Has been inserted. A cylinder head liner 27 is attached to the upper surface of the cylinder liner 25 via a gasket 26.
Has been inserted. The cylinder head liner 27 is also made of ceramics such as silicon nitride having high strength and heat resistance. Reference numeral 28 denotes a cylinder head arranged above the cylinder body 20. Reference numeral 40 denotes a piston, which is housed in the cylinder liner 25 and the cylinder head liner 27 and slides up and down according to the operation of the internal combustion engine 5. A piston ring 41 is fitted to the sliding portion.

Reference numeral 30 denotes a sub-combustion chamber (sub-chamber) embedded in the central portion of the top of the piston 40, which is made of ceramics such as high-strength and heat-resistant silicon nitride or a composite material of silicon nitride and a fiber material. It is configured. A central communication hole 31 having a small diameter corresponding to the fuel injection nozzle 21 arranged in the cylinder 20 is provided in the upper part, and a plurality of radiation communication holes 32 communicating in an oblique radial direction toward the inner wall of the cylinder head liner 27. The opening 32a of the radiation communication hole 32 in the inner wall of the sub chamber 30 has a circular cross-sectional shape, but the opening 32b of the upper surface facing the main combustion chamber 50 is shown in the top view of FIG. As shown, it is formed in an elliptical shape, and the flow passage cross-sectional area is substantially the same as that of the circular shape or the elliptical shape.
It is limited to within 0%. Since the plurality of radial communication holes 32 are provided so as to be twisted in the same direction as the vertical axis direction of the piston, the plurality of radial communication holes 32 are blown from the auxiliary combustion chamber 30 toward the inner wall of the cylinder through the radial communication holes 32. The flame and air-fuel mixture are designed to generate swirl. A fuel collision table 33 having a trapezoidal shape in the center of the auxiliary combustion chamber 30 and an upper surface having a surface perpendicular to the fuel injection direction of the fuel injection nozzle 21.
Is formed, and when the injected fuel hits it, it is configured to disperse it in the cylinder circumferential direction.

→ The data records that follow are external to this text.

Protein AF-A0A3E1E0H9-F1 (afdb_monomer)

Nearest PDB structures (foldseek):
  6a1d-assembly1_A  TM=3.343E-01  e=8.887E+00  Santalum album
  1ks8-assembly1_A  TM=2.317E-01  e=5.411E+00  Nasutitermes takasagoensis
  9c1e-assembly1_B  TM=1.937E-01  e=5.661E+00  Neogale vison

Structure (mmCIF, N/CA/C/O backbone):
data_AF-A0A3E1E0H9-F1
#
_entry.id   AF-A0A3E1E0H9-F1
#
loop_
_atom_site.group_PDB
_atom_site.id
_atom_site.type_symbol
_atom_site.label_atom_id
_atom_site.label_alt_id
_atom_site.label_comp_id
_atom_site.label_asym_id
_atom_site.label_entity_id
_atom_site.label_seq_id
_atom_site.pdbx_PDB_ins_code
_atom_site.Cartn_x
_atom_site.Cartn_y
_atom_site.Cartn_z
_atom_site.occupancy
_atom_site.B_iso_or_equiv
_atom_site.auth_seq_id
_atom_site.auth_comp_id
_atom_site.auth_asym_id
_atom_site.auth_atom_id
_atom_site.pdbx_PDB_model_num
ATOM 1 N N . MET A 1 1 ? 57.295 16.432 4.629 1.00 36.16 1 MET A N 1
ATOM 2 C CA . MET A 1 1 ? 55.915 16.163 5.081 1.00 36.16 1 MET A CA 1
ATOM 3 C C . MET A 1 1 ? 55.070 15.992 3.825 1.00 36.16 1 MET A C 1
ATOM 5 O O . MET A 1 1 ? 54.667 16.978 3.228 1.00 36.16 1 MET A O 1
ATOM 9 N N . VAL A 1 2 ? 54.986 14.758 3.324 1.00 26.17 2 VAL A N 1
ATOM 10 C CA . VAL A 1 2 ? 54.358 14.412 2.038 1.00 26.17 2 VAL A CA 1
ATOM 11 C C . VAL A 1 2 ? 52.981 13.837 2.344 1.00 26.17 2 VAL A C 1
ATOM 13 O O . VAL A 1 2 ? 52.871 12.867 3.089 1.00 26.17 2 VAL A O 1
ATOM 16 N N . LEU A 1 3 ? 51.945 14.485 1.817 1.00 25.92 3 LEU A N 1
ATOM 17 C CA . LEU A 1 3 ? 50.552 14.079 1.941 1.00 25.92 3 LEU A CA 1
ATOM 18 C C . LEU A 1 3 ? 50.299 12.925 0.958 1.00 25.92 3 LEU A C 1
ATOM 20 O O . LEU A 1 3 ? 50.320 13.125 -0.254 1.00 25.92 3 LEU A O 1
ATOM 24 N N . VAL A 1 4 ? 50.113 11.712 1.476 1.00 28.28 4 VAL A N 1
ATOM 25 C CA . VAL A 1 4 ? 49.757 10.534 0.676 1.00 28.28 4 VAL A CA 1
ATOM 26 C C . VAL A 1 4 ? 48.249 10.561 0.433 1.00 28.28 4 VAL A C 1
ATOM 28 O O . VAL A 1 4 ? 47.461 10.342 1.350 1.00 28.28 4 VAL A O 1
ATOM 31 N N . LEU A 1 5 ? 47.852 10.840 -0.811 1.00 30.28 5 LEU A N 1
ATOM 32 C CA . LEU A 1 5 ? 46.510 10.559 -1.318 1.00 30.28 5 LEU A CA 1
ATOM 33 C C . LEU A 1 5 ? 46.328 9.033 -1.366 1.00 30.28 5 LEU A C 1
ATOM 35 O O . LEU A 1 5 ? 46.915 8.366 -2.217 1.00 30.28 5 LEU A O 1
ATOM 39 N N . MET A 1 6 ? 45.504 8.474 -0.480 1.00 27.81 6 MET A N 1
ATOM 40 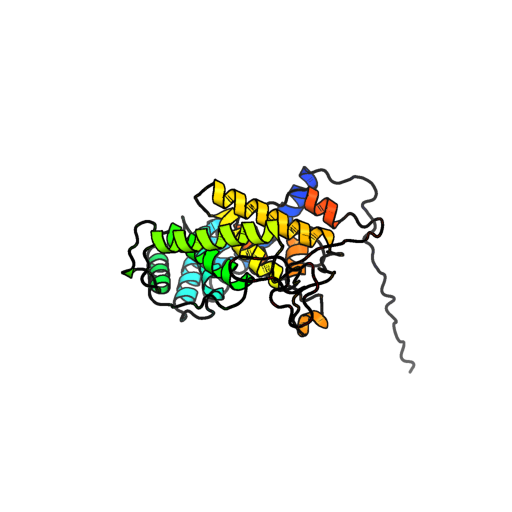C CA . MET A 1 6 ? 44.937 7.145 -0.702 1.00 27.81 6 MET A CA 1
ATOM 41 C C . MET A 1 6 ? 43.772 7.277 -1.684 1.00 27.81 6 MET A C 1
ATOM 43 O O . MET A 1 6 ? 42.652 7.608 -1.307 1.00 27.81 6 MET A O 1
ATOM 47 N N . LEU A 1 7 ? 44.063 7.032 -2.960 1.00 28.41 7 LEU A N 1
ATOM 48 C CA . LEU A 1 7 ? 43.061 6.666 -3.954 1.00 28.41 7 LEU A CA 1
ATOM 49 C C . LEU A 1 7 ? 42.486 5.305 -3.545 1.00 28.41 7 LEU A C 1
ATOM 51 O O . LEU A 1 7 ? 43.138 4.277 -3.725 1.00 28.41 7 LEU A O 1
ATOM 55 N N . SER A 1 8 ? 41.283 5.291 -2.973 1.00 28.58 8 SER A N 1
ATOM 56 C CA . SER A 1 8 ? 40.492 4.070 -2.876 1.00 28.58 8 SER A CA 1
ATOM 57 C C . SER A 1 8 ? 40.047 3.700 -4.288 1.00 28.58 8 SER A C 1
ATOM 59 O O . SER A 1 8 ? 39.151 4.305 -4.874 1.00 28.58 8 SER A O 1
ATOM 61 N N . THR A 1 9 ? 40.719 2.717 -4.875 1.00 30.81 9 THR A N 1
ATOM 62 C CA . THR A 1 9 ? 40.227 2.019 -6.056 1.00 30.81 9 THR A CA 1
ATOM 63 C C . THR A 1 9 ? 38.889 1.388 -5.690 1.00 30.81 9 THR A C 1
ATOM 65 O O . THR A 1 9 ? 38.822 0.400 -4.962 1.00 30.81 9 THR A O 1
ATOM 68 N N . GLY A 1 10 ? 37.806 2.014 -6.149 1.00 29.48 10 GLY A N 1
ATOM 69 C CA . GLY A 1 10 ? 36.462 1.464 -6.087 1.00 29.48 10 GLY A CA 1
ATOM 70 C C . GLY A 1 10 ? 36.421 0.169 -6.884 1.00 29.48 10 GLY A C 1
ATOM 71 O O . GLY A 1 10 ? 36.217 0.179 -8.095 1.00 29.48 10 GLY A O 1
ATOM 72 N N . ALA A 1 11 ? 36.653 -0.946 -6.202 1.00 28.75 11 ALA A N 1
ATOM 73 C CA . ALA A 1 11 ? 36.284 -2.251 -6.699 1.00 28.75 11 ALA A CA 1
ATOM 74 C C . ALA A 1 11 ? 34.755 -2.258 -6.830 1.00 28.75 11 ALA A C 1
ATOM 76 O O . ALA A 1 11 ? 34.040 -2.255 -5.826 1.00 28.75 11 ALA A O 1
ATOM 77 N N . LEU A 1 12 ? 34.257 -2.247 -8.071 1.00 32.78 12 LEU A N 1
ATOM 78 C CA . LEU A 1 12 ? 32.955 -2.824 -8.380 1.00 32.78 12 LEU A CA 1
ATOM 79 C C . LEU A 1 12 ? 33.012 -4.281 -7.914 1.00 32.78 12 LEU A C 1
ATOM 81 O O . LEU A 1 12 ? 33.460 -5.163 -8.644 1.00 32.78 12 LEU A O 1
ATOM 85 N N . PHE A 1 13 ? 32.588 -4.535 -6.682 1.00 32.12 13 PHE A N 1
ATOM 86 C CA . PHE A 1 13 ? 32.247 -5.878 -6.258 1.00 32.12 13 PHE A CA 1
ATOM 87 C C . PHE A 1 13 ? 30.941 -6.249 -6.957 1.00 32.12 13 PHE A C 1
ATOM 89 O O . PHE A 1 13 ? 29.854 -6.144 -6.393 1.00 32.12 13 PHE A O 1
ATOM 96 N N . ALA A 1 14 ? 31.056 -6.727 -8.196 1.00 31.91 14 ALA A N 1
ATOM 97 C CA . ALA A 1 14 ? 30.195 -7.817 -8.607 1.00 31.91 14 ALA A CA 1
ATOM 98 C C . ALA A 1 14 ? 30.336 -8.885 -7.514 1.00 31.91 14 ALA A C 1
ATOM 100 O O . ALA A 1 14 ? 31.441 -9.370 -7.265 1.00 31.91 14 ALA A O 1
ATOM 101 N N . ARG A 1 15 ? 29.253 -9.182 -6.789 1.00 36.44 15 ARG A N 1
ATOM 102 C CA . ARG A 1 15 ? 29.223 -10.335 -5.887 1.00 36.44 15 ARG A CA 1
ATOM 103 C C . ARG A 1 15 ? 29.511 -11.575 -6.732 1.00 36.44 15 ARG A C 1
ATOM 105 O O . ARG A 1 15 ? 28.636 -12.073 -7.437 1.00 36.44 15 ARG A O 1
ATOM 112 N N . GLU A 1 16 ? 30.752 -12.043 -6.698 1.00 36.56 16 GLU A N 1
ATOM 113 C CA . GLU A 1 16 ? 31.125 -13.341 -7.237 1.00 36.56 16 GLU A CA 1
ATOM 114 C C . GLU A 1 16 ? 30.479 -14.424 -6.373 1.00 36.56 16 GLU A C 1
ATOM 116 O O . GLU A 1 16 ? 30.786 -14.545 -5.188 1.00 36.56 16 GLU A O 1
ATOM 121 N N . GLY A 1 17 ? 29.588 -15.215 -6.976 1.00 38.19 17 GLY A N 1
ATOM 122 C CA . GLY A 1 17 ? 29.170 -16.494 -6.405 1.00 38.19 17 GLY A CA 1
ATOM 123 C C . GLY A 1 17 ? 27.693 -16.850 -6.528 1.00 38.19 17 GLY A C 1
ATOM 124 O O . GLY A 1 17 ? 27.074 -17.129 -5.516 1.00 38.19 17 GLY A O 1
ATOM 125 N N . GLU A 1 18 ? 27.138 -16.908 -7.741 1.00 38.50 18 GLU A N 1
ATOM 126 C CA . GLU A 1 18 ? 26.071 -17.873 -8.078 1.00 38.50 18 GLU A CA 1
ATOM 127 C C . GLU A 1 18 ? 26.030 -18.063 -9.611 1.00 38.50 18 GLU A C 1
ATOM 129 O O . GLU A 1 18 ? 25.079 -17.719 -10.307 1.00 38.50 18 GLU A O 1
ATOM 134 N N . LYS A 1 19 ? 27.121 -18.595 -10.184 1.00 38.16 19 LYS A N 1
ATOM 135 C CA . LYS A 1 19 ? 27.058 -19.185 -11.529 1.00 38.16 19 LYS A CA 1
ATOM 136 C C . LYS A 1 19 ? 26.339 -20.533 -11.420 1.00 38.16 19 LYS A C 1
ATOM 138 O O . LYS A 1 19 ? 26.913 -21.481 -10.897 1.00 38.16 19 LYS A O 1
ATOM 143 N N . GLY A 1 20 ? 25.137 -20.632 -11.987 1.00 44.50 20 GLY A N 1
ATOM 144 C CA . GLY A 1 20 ? 24.715 -21.874 -12.646 1.00 44.50 20 GLY A CA 1
ATOM 145 C C . GLY A 1 20 ? 23.688 -22.779 -11.962 1.00 44.50 20 GLY A C 1
ATOM 146 O O . GLY A 1 20 ? 23.564 -23.921 -12.391 1.00 44.50 20 GLY A O 1
ATOM 147 N N . VAL A 1 21 ? 22.903 -22.303 -10.994 1.00 46.91 21 VAL A N 1
ATOM 148 C CA . VAL A 1 21 ? 21.601 -22.928 -10.697 1.00 46.91 21 VAL A CA 1
ATOM 149 C C . VAL A 1 21 ? 20.551 -21.833 -10.775 1.00 46.91 21 VAL A C 1
ATOM 151 O O . VAL A 1 21 ? 20.524 -20.935 -9.938 1.00 46.91 21 VAL A O 1
ATOM 154 N N . ALA A 1 22 ? 19.720 -21.865 -11.819 1.00 77.81 22 ALA A N 1
ATOM 155 C CA . ALA A 1 22 ? 18.526 -21.032 -11.851 1.00 77.81 22 ALA A CA 1
ATOM 156 C C . ALA A 1 22 ? 17.710 -21.365 -10.597 1.00 77.81 22 ALA A C 1
ATOM 158 O O . ALA A 1 22 ? 17.362 -22.527 -10.386 1.00 77.81 22 ALA A O 1
ATOM 159 N N . LEU A 1 23 ? 17.473 -20.369 -9.742 1.00 86.00 23 LEU A N 1
ATOM 160 C CA . LEU A 1 23 ? 16.751 -20.568 -8.489 1.00 86.00 23 LEU A CA 1
ATOM 161 C C . LEU A 1 23 ? 15.410 -21.251 -8.766 1.00 86.00 23 LEU A C 1
ATOM 163 O O . LEU A 1 23 ? 14.681 -20.876 -9.698 1.00 86.00 23 LEU A O 1
ATOM 167 N N . SER A 1 24 ? 15.086 -22.248 -7.944 1.00 94.81 24 SER A N 1
ATOM 168 C CA . SER A 1 24 ? 13.762 -22.855 -7.982 1.00 94.81 24 SER A CA 1
ATOM 169 C C . SER A 1 24 ? 12.700 -21.818 -7.598 1.00 94.81 24 SER A C 1
ATOM 171 O O . SER A 1 24 ? 12.993 -20.832 -6.916 1.00 94.81 24 SER A O 1
ATOM 173 N N . ASP A 1 25 ? 11.447 -22.041 -8.003 1.00 96.25 25 ASP A N 1
ATOM 174 C CA . ASP A 1 25 ? 10.319 -21.205 -7.560 1.00 96.25 25 ASP A CA 1
ATOM 175 C C . ASP A 1 25 ? 10.242 -21.123 -6.030 1.00 96.25 25 ASP A C 1
ATOM 177 O O . ASP A 1 25 ? 9.983 -20.056 -5.473 1.00 96.25 25 ASP A O 1
ATOM 181 N N . ALA A 1 26 ? 10.542 -22.233 -5.349 1.00 96.19 26 ALA A N 1
ATOM 182 C CA . ALA A 1 26 ? 10.570 -22.303 -3.896 1.00 96.19 26 ALA A CA 1
ATOM 183 C C . ALA A 1 26 ? 11.699 -21.455 -3.286 1.00 96.19 26 ALA A C 1
ATOM 185 O O . ALA A 1 26 ? 11.482 -20.801 -2.267 1.00 96.19 26 ALA A O 1
ATOM 186 N N . ASP A 1 27 ? 12.888 -21.424 -3.899 1.00 96.31 27 ASP A N 1
ATOM 187 C CA . ASP A 1 27 ? 14.001 -20.599 -3.415 1.00 96.31 27 ASP A CA 1
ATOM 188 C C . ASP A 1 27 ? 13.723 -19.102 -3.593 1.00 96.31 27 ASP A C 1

The auxiliary combustion chamber 30 is attached to the piston 40 by a fixing ring 42. A heat shield gasket 43 and an air layer 44 are provided to shield the auxiliary combustion chamber 30 from heat, and further below the auxiliary combustion chamber 30. A lower surface cover 46 for preventing invasion of lubricating oil is attached via a heat shield air layer 45. The cover 46 may be integrated with the piston 40.

Reference numeral 23 is an intake valve for opening and closing the intake port 23a, and 24 is an exhaust valve for opening and closing the exhaust port 24a, both of which are attached to the lower portion of the cylinder head liner 27. The fuel injection nozzle 21, which is installed in the cylinder head 28 and supplies fuel, is covered with a heat insulator 22 so as to shield heat. Reference numeral 29 is a fuel injection nozzle control solenoid valve which is operated by the output of the control device 15.

Reference numeral 51 is a fuel injection pump, and the operation of the fuel injection pump 51 can also be controlled by the output of the controller 15. The internal combustion engine 5 is a multi-cylinder type, and has a 4-cylinder configuration in the illustrated example. And the rotation sensor 73
The number of operating cylinders of the internal combustion engine 5 is controlled according to the number of revolutions and the load detected by the load sensor 72, and the number of operating cylinders is controlled so that the cylinders that are always operating operate at the highest efficiency. The load sensor 72 detects the amount of depression of the accelerator pedal as a load value. Further, since the internal combustion engine 5 has a heat insulating structure and does not have a cooling structure for the cylinder, as shown in FIG. 4, the output shaft 5a can be projected at both ends of the engine. It is also possible to provide two main generators 14. In addition, the control device 15 supplies fuel only to the cylinders that are operated according to the load and rotation of the internal combustion engine 5.
The control of the solenoid valve 29 is performed by the output of.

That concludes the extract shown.